Fondateur de l’association des parents des déficients auditifs (APDA) depuis une vingtaine d’années, Aneeraw Succaram, 64 ans, passe la plupart de ses journées dans sa petite école qu’il a fondée, sise à Eau-coulée. Le sourire aux lèvres, l’ancien responsable du département de Special Education Needs (SEN) du ministère de l’Éducation nous raconte en toute simplicité son parcours avec la même passion d’il y a 44 ans. Alors jeune professeur et père d’un fils malentendant, il n’a cessé de lutter pour offrir une éducation à ces enfants qui sont souvent voués au mutisme et à l’échec scolaire.
Aneeraw Succaram est marié et père de deux garçons. Ses petits élèves, il les considère comme ses propres enfants qui ne manquent pas de le saluer vivement tous les matins en langage des signes. Nous le rencontrons dans son petit bureau aménagé à côté d’une des salles de classe de l’école spécialisée. “J’ai commencé comme professeur du primaire en 1974 à l’école de Cascavelle. Un métier qui me plaisait beaucoup”, nous dit-il, nostalgique.

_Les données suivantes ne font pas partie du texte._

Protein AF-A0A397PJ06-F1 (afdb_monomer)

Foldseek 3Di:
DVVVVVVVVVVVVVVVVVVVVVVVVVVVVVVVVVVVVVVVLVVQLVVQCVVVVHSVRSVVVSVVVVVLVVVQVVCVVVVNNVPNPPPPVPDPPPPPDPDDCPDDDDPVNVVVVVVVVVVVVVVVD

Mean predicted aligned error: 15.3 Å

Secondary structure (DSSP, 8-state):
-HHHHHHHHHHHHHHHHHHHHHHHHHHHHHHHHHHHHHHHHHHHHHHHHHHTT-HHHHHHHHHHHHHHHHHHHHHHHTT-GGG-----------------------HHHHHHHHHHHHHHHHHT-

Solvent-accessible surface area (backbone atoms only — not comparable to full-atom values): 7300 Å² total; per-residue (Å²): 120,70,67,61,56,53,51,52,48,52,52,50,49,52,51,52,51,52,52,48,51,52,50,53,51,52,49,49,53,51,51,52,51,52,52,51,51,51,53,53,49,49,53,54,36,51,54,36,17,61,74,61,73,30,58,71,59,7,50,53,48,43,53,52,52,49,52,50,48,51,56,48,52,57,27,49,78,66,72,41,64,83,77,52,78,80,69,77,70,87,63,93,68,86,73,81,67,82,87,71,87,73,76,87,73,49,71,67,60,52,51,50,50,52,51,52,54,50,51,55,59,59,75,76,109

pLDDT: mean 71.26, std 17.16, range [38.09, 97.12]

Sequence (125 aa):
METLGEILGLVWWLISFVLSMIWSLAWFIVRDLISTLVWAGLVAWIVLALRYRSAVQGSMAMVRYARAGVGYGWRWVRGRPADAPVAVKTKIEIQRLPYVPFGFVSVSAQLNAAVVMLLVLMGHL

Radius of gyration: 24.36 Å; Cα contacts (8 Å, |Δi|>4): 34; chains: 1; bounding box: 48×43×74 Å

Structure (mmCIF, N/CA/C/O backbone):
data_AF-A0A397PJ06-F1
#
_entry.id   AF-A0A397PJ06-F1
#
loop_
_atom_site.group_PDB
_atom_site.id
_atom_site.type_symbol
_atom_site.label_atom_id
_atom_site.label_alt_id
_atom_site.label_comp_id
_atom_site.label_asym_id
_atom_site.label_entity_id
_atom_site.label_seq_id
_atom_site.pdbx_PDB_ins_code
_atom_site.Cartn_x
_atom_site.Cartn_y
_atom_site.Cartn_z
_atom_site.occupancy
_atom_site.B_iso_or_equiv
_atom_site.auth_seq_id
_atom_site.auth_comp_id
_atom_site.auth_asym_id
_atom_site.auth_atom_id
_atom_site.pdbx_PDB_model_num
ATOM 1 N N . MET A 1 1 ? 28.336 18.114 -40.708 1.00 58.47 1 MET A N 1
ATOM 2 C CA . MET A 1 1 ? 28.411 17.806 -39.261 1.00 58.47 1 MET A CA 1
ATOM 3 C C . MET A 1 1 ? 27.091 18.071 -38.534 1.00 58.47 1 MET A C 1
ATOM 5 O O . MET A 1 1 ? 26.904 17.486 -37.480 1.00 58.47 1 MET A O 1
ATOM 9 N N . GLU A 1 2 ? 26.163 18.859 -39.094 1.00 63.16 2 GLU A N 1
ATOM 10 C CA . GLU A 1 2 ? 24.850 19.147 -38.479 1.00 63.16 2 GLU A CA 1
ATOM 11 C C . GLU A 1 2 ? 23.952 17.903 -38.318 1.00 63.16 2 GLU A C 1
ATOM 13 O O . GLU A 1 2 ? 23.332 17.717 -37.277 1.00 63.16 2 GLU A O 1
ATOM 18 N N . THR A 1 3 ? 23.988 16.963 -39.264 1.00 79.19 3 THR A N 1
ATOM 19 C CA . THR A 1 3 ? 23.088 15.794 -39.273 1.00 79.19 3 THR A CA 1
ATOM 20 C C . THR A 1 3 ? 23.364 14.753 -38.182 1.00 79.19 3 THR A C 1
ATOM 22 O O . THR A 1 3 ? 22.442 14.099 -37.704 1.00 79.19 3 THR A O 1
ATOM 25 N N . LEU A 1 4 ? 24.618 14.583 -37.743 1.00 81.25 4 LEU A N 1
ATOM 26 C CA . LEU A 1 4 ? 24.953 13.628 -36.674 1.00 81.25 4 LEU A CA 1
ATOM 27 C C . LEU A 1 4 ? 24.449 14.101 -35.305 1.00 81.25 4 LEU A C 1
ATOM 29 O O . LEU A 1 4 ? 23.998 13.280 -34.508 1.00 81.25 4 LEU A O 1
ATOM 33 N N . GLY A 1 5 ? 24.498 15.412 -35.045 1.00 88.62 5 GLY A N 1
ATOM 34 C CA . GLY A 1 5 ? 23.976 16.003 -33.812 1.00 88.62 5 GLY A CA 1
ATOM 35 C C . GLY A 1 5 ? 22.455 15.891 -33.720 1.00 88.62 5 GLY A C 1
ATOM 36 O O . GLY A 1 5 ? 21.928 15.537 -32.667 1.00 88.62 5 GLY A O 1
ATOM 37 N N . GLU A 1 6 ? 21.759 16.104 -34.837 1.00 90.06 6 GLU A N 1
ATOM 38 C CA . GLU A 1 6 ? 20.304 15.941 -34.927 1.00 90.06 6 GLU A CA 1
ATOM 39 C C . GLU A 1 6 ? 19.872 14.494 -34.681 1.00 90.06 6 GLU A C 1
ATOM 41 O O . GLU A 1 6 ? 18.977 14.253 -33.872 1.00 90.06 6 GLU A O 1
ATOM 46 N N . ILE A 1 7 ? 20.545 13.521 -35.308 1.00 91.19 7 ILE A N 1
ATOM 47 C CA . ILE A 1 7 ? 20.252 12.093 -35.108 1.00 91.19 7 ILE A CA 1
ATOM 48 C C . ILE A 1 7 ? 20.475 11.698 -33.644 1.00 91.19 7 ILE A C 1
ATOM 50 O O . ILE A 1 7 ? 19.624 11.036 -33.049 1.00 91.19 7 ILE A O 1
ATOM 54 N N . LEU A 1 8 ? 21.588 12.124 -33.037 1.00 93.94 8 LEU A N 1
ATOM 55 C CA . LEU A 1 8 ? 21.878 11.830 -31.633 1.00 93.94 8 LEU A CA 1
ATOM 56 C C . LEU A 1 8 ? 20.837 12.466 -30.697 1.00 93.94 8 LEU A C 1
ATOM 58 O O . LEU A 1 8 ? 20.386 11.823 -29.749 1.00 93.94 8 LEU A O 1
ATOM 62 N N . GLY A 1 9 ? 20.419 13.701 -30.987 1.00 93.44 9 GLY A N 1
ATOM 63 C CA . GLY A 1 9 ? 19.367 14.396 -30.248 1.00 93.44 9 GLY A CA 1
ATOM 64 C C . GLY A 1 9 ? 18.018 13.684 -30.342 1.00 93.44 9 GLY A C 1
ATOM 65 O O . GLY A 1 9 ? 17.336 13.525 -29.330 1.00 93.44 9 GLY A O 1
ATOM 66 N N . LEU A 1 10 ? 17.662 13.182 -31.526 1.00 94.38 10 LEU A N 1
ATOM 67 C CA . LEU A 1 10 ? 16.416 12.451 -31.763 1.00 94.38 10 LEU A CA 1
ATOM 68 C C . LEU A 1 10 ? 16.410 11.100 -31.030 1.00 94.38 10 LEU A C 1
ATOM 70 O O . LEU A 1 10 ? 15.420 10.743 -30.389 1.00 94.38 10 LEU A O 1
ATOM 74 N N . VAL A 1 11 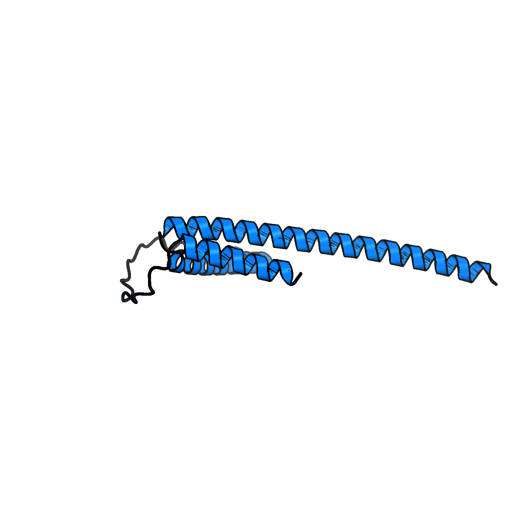? 17.542 10.387 -31.037 1.00 95.56 11 VAL A N 1
ATOM 75 C CA . VAL A 1 11 ? 17.728 9.151 -30.258 1.00 95.56 11 VAL A CA 1
ATOM 76 C C . VAL A 1 11 ? 17.629 9.428 -28.757 1.00 95.56 11 VAL A C 1
ATOM 78 O O . VAL A 1 11 ? 16.928 8.711 -28.044 1.00 95.56 11 VAL A O 1
ATOM 81 N N . TRP A 1 12 ? 18.277 10.487 -28.268 1.00 97.00 12 TRP A N 1
ATOM 82 C CA . TRP A 1 12 ? 18.225 10.859 -26.854 1.00 97.00 12 TRP A CA 1
ATOM 83 C C . TRP A 1 12 ? 16.821 11.271 -26.401 1.00 97.00 12 TRP A C 1
ATOM 85 O O . TRP A 1 12 ? 16.377 10.889 -25.313 1.00 97.00 12 TRP A O 1
ATOM 95 N N . TRP A 1 13 ? 16.101 12.011 -27.245 1.00 96.44 13 TRP A N 1
ATOM 96 C CA . TRP A 1 13 ? 14.708 12.375 -27.009 1.00 96.44 13 TRP A CA 1
ATOM 97 C C . TRP A 1 13 ? 13.825 11.132 -26.906 1.00 96.44 13 TRP A C 1
ATOM 99 O O . TRP A 1 13 ? 13.065 11.004 -25.947 1.00 96.44 13 TRP A O 1
ATOM 109 N N . LEU A 1 14 ? 13.981 10.180 -27.831 1.00 96.94 14 LEU A N 1
ATOM 110 C CA . LEU A 1 14 ? 13.210 8.939 -27.833 1.00 96.94 14 LEU A CA 1
ATOM 111 C C . LEU A 1 14 ? 13.489 8.098 -26.578 1.00 96.94 14 LEU A C 1
ATOM 113 O O . LEU A 1 14 ? 12.558 7.610 -25.942 1.00 96.94 14 LEU A O 1
ATOM 117 N N . ILE A 1 15 ? 14.758 7.975 -26.179 1.00 97.06 15 ILE A N 1
ATOM 118 C CA . ILE A 1 15 ? 15.154 7.275 -24.948 1.00 97.06 15 ILE A CA 1
ATOM 119 C C . ILE A 1 15 ? 14.527 7.946 -23.722 1.00 97.06 15 ILE A C 1
ATOM 121 O O . ILE A 1 15 ? 13.931 7.270 -22.882 1.00 97.06 15 ILE A O 1
ATOM 125 N N . SER A 1 16 ? 14.620 9.275 -23.635 1.00 96.19 16 SER A N 1
ATOM 126 C CA . SER A 1 16 ? 14.068 10.054 -22.521 1.00 96.19 16 SER A CA 1
ATOM 127 C C . SER A 1 16 ? 12.543 9.937 -22.445 1.00 96.19 16 SER A C 1
ATOM 129 O O . SER A 1 16 ? 11.984 9.790 -21.358 1.00 96.19 16 SER A O 1
ATOM 131 N N . PHE A 1 17 ? 11.872 9.941 -23.598 1.00 96.56 17 PHE A N 1
ATOM 132 C CA . PHE A 1 17 ? 10.431 9.732 -23.707 1.00 96.56 17 PHE A CA 1
ATOM 133 C C . PHE A 1 17 ? 10.018 8.346 -23.194 1.00 96.56 17 PHE A C 1
ATOM 135 O O . PHE A 1 17 ? 9.125 8.239 -22.351 1.00 96.56 17 PHE A O 1
ATOM 142 N N . VAL A 1 18 ? 10.704 7.287 -23.636 1.00 97.06 18 VAL A N 1
ATOM 143 C CA . VAL A 1 18 ? 10.421 5.909 -23.200 1.00 97.06 18 VAL A CA 1
ATOM 144 C C . VAL A 1 18 ? 10.678 5.736 -21.701 1.00 97.06 18 VAL A C 1
ATOM 146 O O . VAL A 1 18 ? 9.843 5.166 -20.999 1.00 97.06 18 VAL A O 1
ATOM 149 N N . LEU A 1 19 ? 11.787 6.268 -21.180 1.00 97.12 19 LEU A N 1
ATOM 150 C CA . LEU A 1 19 ? 12.080 6.263 -19.742 1.00 97.12 19 LEU A CA 1
ATOM 151 C C . LEU A 1 19 ? 10.992 6.978 -18.937 1.00 97.12 19 LEU A C 1
ATOM 153 O O . LEU A 1 19 ? 10.556 6.463 -17.907 1.00 97.12 19 LEU A O 1
ATOM 157 N N . SER A 1 20 ? 10.521 8.128 -19.423 1.00 95.19 20 SER A N 1
ATOM 158 C CA . SER A 1 20 ? 9.433 8.870 -18.789 1.00 95.19 20 SER A CA 1
ATOM 159 C C . SER A 1 20 ? 8.136 8.059 -18.768 1.00 95.19 20 SER A C 1
ATOM 161 O O . SER A 1 20 ? 7.517 7.949 -17.711 1.00 95.19 20 SER A O 1
ATOM 163 N N . MET A 1 21 ? 7.773 7.405 -19.876 1.00 96.12 21 MET A N 1
ATOM 164 C CA . MET A 1 21 ? 6.607 6.515 -19.922 1.00 96.12 21 MET A CA 1
ATOM 165 C C . MET A 1 21 ? 6.710 5.368 -18.914 1.00 96.12 21 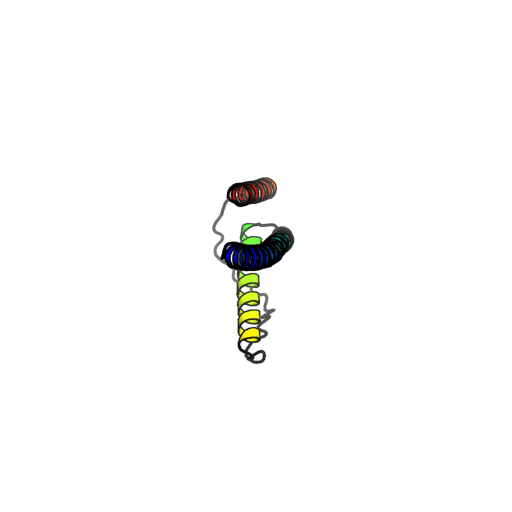MET A C 1
ATOM 167 O O . MET A 1 21 ? 5.754 5.110 -18.182 1.00 96.12 21 MET A O 1
ATOM 171 N N . ILE A 1 22 ? 7.859 4.689 -18.857 1.00 96.12 22 ILE A N 1
ATOM 172 C CA . ILE A 1 22 ? 8.084 3.580 -17.919 1.00 96.12 22 ILE A CA 1
ATOM 173 C C . ILE A 1 22 ? 7.962 4.076 -16.477 1.00 96.12 22 ILE A C 1
ATOM 175 O O . ILE A 1 22 ? 7.306 3.432 -15.659 1.00 96.12 22 ILE A O 1
ATOM 179 N N . TRP A 1 23 ? 8.547 5.234 -16.171 1.00 96.12 23 TRP A N 1
ATOM 180 C CA . TRP A 1 23 ? 8.473 5.832 -14.843 1.00 96.12 23 TRP A CA 1
ATOM 181 C C . TRP A 1 23 ? 7.036 6.192 -14.447 1.00 96.12 23 TRP A C 1
ATOM 183 O O . TRP A 1 23 ? 6.588 5.837 -13.355 1.00 96.12 23 TRP A O 1
ATOM 193 N N . SER A 1 24 ? 6.283 6.831 -15.344 1.00 93.44 24 SER A N 1
ATOM 194 C CA . SER A 1 24 ? 4.873 7.161 -15.118 1.00 93.44 24 SER A CA 1
ATOM 195 C C . SER A 1 24 ? 4.016 5.914 -14.911 1.00 93.44 24 SER A C 1
ATOM 197 O O . SER A 1 24 ? 3.168 5.903 -14.019 1.00 93.44 24 SER A O 1
ATOM 199 N N . LEU A 1 25 ? 4.253 4.851 -15.684 1.00 93.69 25 LEU A N 1
ATOM 200 C CA . LEU A 1 25 ? 3.534 3.587 -15.539 1.00 93.69 25 LEU A CA 1
ATOM 201 C C . LEU A 1 25 ? 3.857 2.903 -14.205 1.00 93.69 25 LEU A C 1
ATOM 203 O O . LEU A 1 25 ? 2.950 2.460 -13.502 1.00 93.69 25 LEU A O 1
ATOM 207 N N . ALA A 1 26 ? 5.136 2.859 -13.826 1.00 91.94 26 ALA A N 1
ATOM 208 C CA . ALA A 1 26 ? 5.561 2.316 -12.541 1.00 91.94 26 ALA A CA 1
ATOM 209 C C . ALA A 1 26 ? 4.909 3.078 -11.378 1.00 91.94 26 ALA A C 1
ATOM 211 O O . ALA A 1 26 ? 4.356 2.462 -10.467 1.00 91.94 26 ALA A O 1
ATOM 212 N N . TRP A 1 27 ? 4.905 4.413 -11.435 1.00 92.25 27 TRP A N 1
ATOM 213 C CA . TRP A 1 27 ? 4.274 5.238 -10.408 1.00 92.25 27 TRP A CA 1
ATOM 214 C C . TRP A 1 27 ? 2.756 5.056 -10.354 1.00 92.25 27 TRP A C 1
ATOM 216 O O . TRP A 1 27 ? 2.187 4.985 -9.265 1.00 92.25 27 TRP A O 1
ATOM 226 N N . PHE A 1 28 ? 2.100 4.928 -11.509 1.00 91.25 28 PHE A N 1
ATOM 227 C CA . PHE A 1 28 ? 0.671 4.643 -11.586 1.00 91.25 28 PHE A CA 1
ATOM 228 C C . PHE A 1 28 ? 0.324 3.327 -10.880 1.00 91.25 28 PHE A C 1
ATOM 230 O O . PHE A 1 28 ? -0.548 3.317 -10.015 1.00 91.25 28 PHE A O 1
ATOM 237 N N . ILE A 1 29 ? 1.059 2.249 -11.173 1.00 88.81 29 ILE A N 1
ATOM 238 C CA . ILE A 1 29 ? 0.851 0.936 -10.544 1.00 88.81 29 ILE A CA 1
ATOM 239 C C . ILE A 1 29 ? 1.083 1.013 -9.032 1.00 88.81 29 ILE A C 1
ATOM 241 O O . ILE A 1 29 ? 0.283 0.497 -8.256 1.00 88.81 29 ILE A O 1
ATOM 245 N N . VAL A 1 30 ? 2.161 1.670 -8.595 1.00 88.75 30 VAL A N 1
ATOM 246 C CA . VAL A 1 30 ? 2.469 1.814 -7.164 1.00 88.75 30 VAL A CA 1
ATOM 247 C C . VAL A 1 30 ? 1.378 2.610 -6.449 1.00 88.75 30 VAL A C 1
ATOM 249 O O . VAL A 1 30 ? 0.907 2.186 -5.393 1.00 88.75 30 VAL A O 1
ATOM 252 N N . ARG A 1 31 ? 0.938 3.734 -7.020 1.00 87.50 31 ARG A N 1
ATOM 253 C CA . ARG A 1 31 ? -0.127 4.568 -6.450 1.00 87.50 31 ARG A CA 1
ATOM 254 C C . ARG A 1 31 ? -1.448 3.809 -6.356 1.00 87.50 31 ARG A C 1
ATOM 256 O O . ARG A 1 31 ? -2.113 3.886 -5.323 1.00 87.50 31 ARG A O 1
ATOM 263 N N . ASP A 1 32 ? -1.817 3.090 -7.409 1.00 89.19 32 ASP A N 1
ATOM 264 C CA . ASP A 1 32 ? -3.049 2.302 -7.459 1.00 89.19 32 ASP A CA 1
ATOM 265 C C . ASP A 1 32 ? -3.028 1.151 -6.442 1.00 89.19 32 ASP A C 1
ATOM 267 O O . ASP A 1 32 ? -3.974 0.965 -5.671 1.00 89.19 32 ASP A O 1
ATOM 271 N N . LEU A 1 33 ? -1.892 0.455 -6.336 1.00 82.88 33 LEU A N 1
ATOM 272 C CA . LEU A 1 33 ? -1.685 -0.593 -5.342 1.00 82.88 33 LEU A CA 1
ATOM 273 C C . LEU A 1 33 ? -1.794 -0.039 -3.916 1.00 82.88 33 LEU A C 1
ATOM 275 O O . LEU A 1 33 ? -2.483 -0.626 -3.081 1.00 82.88 33 LEU A O 1
ATOM 279 N N . ILE A 1 34 ? -1.153 1.099 -3.631 1.00 83.06 34 ILE A N 1
ATOM 280 C CA . ILE A 1 34 ? -1.244 1.759 -2.322 1.00 83.06 34 ILE A CA 1
ATOM 281 C C . ILE A 1 34 ? -2.694 2.152 -2.028 1.00 83.06 34 ILE A C 1
ATOM 283 O O . ILE A 1 34 ? -3.186 1.860 -0.938 1.00 83.06 34 ILE A O 1
ATOM 287 N N . SER A 1 35 ? -3.396 2.761 -2.988 1.00 85.19 35 SER A N 1
ATOM 288 C CA . SER A 1 35 ? -4.801 3.147 -2.822 1.00 85.19 35 SER A CA 1
ATOM 289 C C . SER A 1 35 ? -5.677 1.937 -2.493 1.00 85.19 35 SER A C 1
ATOM 291 O O . SER A 1 35 ? -6.427 1.952 -1.515 1.00 85.19 35 SER A O 1
ATOM 293 N N . THR A 1 36 ? -5.508 0.849 -3.242 1.00 84.50 36 THR A N 1
ATOM 294 C CA . THR A 1 36 ? -6.240 -0.404 -3.040 1.00 84.50 36 THR A CA 1
ATOM 295 C C . THR A 1 36 ? -5.958 -1.012 -1.665 1.00 84.50 36 THR A C 1
ATOM 297 O O . THR A 1 36 ? -6.886 -1.420 -0.965 1.00 84.50 36 THR A O 1
ATOM 300 N N . LEU A 1 37 ? -4.694 -1.036 -1.231 1.00 80.94 37 LEU A N 1
ATOM 301 C CA . LEU A 1 37 ? -4.311 -1.543 0.091 1.00 80.94 37 LEU A CA 1
ATOM 302 C C . LEU A 1 37 ? -4.888 -0.693 1.228 1.00 80.94 37 LEU A C 1
ATOM 304 O O . LEU A 1 37 ? -5.326 -1.245 2.240 1.00 80.94 37 LEU A O 1
ATOM 308 N N . VAL A 1 38 ? -4.929 0.631 1.064 1.00 85.06 38 VAL A N 1
ATOM 309 C CA . VAL A 1 38 ? -5.544 1.545 2.038 1.00 85.06 38 VAL A CA 1
ATOM 310 C C . VAL A 1 38 ? -7.043 1.274 2.157 1.00 85.06 38 VAL A C 1
ATOM 312 O O . VAL A 1 38 ? -7.544 1.115 3.272 1.00 85.06 38 VAL A O 1
ATOM 315 N N . TRP A 1 39 ? -7.752 1.140 1.033 1.00 79.69 39 TRP A N 1
ATOM 316 C CA . TRP A 1 39 ? -9.178 0.800 1.028 1.00 79.69 39 TRP A CA 1
ATOM 317 C C . TRP A 1 39 ? -9.454 -0.561 1.664 1.00 79.69 39 TRP A C 1
ATOM 319 O O . TRP A 1 39 ? -10.330 -0.674 2.523 1.00 79.69 39 TRP A O 1
ATOM 329 N N . ALA A 1 40 ? -8.674 -1.583 1.312 1.00 79.94 40 ALA A N 1
ATOM 330 C CA . ALA A 1 40 ? -8.783 -2.903 1.927 1.00 79.94 40 ALA A CA 1
ATOM 331 C C . ALA A 1 40 ? -8.542 -2.843 3.447 1.00 79.94 40 ALA A C 1
ATOM 333 O O . ALA A 1 40 ? -9.278 -3.462 4.221 1.00 79.94 40 ALA A O 1
ATOM 334 N N . GLY A 1 41 ? -7.557 -2.052 3.886 1.00 83.06 41 GLY A N 1
ATOM 335 C CA . GLY A 1 41 ? -7.276 -1.797 5.296 1.00 83.06 41 GLY A CA 1
ATOM 336 C C . GLY A 1 41 ? -8.446 -1.132 6.022 1.00 83.06 41 GLY A C 1
ATOM 337 O O . GLY A 1 41 ? -8.841 -1.596 7.091 1.00 83.06 41 GLY A O 1
ATOM 338 N N . LEU A 1 42 ? -9.047 -0.097 5.433 1.00 82.94 42 LEU A N 1
ATOM 339 C CA . LEU A 1 42 ? -10.232 0.566 5.987 1.00 82.94 42 LEU A CA 1
ATOM 340 C C . LEU A 1 42 ? -11.421 -0.383 6.113 1.00 82.94 42 LEU A C 1
ATOM 342 O O . LEU A 1 42 ? -12.068 -0.414 7.157 1.00 82.94 42 LEU A O 1
ATOM 346 N N . VAL A 1 43 ? -11.701 -1.181 5.082 1.00 83.06 43 VAL A N 1
ATOM 347 C CA . VAL A 1 43 ? -12.796 -2.160 5.123 1.00 83.06 43 VAL A CA 1
ATOM 348 C C . VAL A 1 43 ? -12.553 -3.178 6.237 1.00 83.06 43 VAL A C 1
ATOM 350 O O . VAL A 1 43 ? -13.441 -3.418 7.058 1.00 83.06 43 VAL A O 1
ATOM 353 N N . ALA A 1 44 ? -11.338 -3.727 6.334 1.00 79.44 44 ALA A N 1
ATOM 354 C CA . ALA A 1 44 ? -10.970 -4.644 7.410 1.00 79.44 44 ALA A CA 1
ATOM 355 C C . ALA A 1 44 ? -11.107 -3.992 8.798 1.00 79.44 44 ALA A C 1
ATOM 357 O O . ALA A 1 44 ? -11.603 -4.623 9.736 1.00 79.44 44 ALA A O 1
ATOM 358 N N . TRP A 1 45 ? -10.716 -2.723 8.927 1.00 82.25 45 TRP A N 1
ATOM 359 C CA . TRP A 1 45 ? -10.869 -1.955 10.158 1.00 82.25 45 TRP A CA 1
ATOM 360 C C . TRP A 1 45 ? -12.334 -1.785 10.555 1.00 82.25 45 TRP A C 1
ATOM 362 O O . TRP A 1 45 ? -12.683 -2.085 11.695 1.00 82.25 45 TRP A O 1
ATOM 372 N N . ILE A 1 46 ? -13.197 -1.371 9.623 1.00 79.00 46 ILE A N 1
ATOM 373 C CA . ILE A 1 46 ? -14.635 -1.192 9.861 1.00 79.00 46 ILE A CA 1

Brillant enseignant et toujours à l’écoute de ses premiers petits étudiants, ces derniers réussissent avec brio leurs examens du CPE.
Néanmoins survint un événement qui changera à jamais la vie du jeune homme. “Mon premier enfant né est atteint de surdité”, nous confie-t-il. “A l’époque, c’était un drame parce que nous n’étions pas informés, nous ne savions pas que faire. Bien sûr, aujourd’hui les choses ont changé !”
Début d’un long combat
Le jeune enseignant décide d’inscrire son jeune fils, alors âgé de 3 ans, à l’école des sourds de Beau-Bassin. Un véritable parcours du combattant pour ce jeune père. “J’habitais à Palma et auparavant il n’y avait pas de bus direct de chez moi à Beau-Bassin. Imaginez-vous voyager avec un enfant, qui plus est atteint de surdité, de Palma à Quatre-Bornes, puis à Beau-Bassin c’est vous dire que c’était vraiment très difficile”. Poussé par son instinct de père et sa passion d’enseigner, il décide de faire une demande auprès du ministère pour y travailler en 1983.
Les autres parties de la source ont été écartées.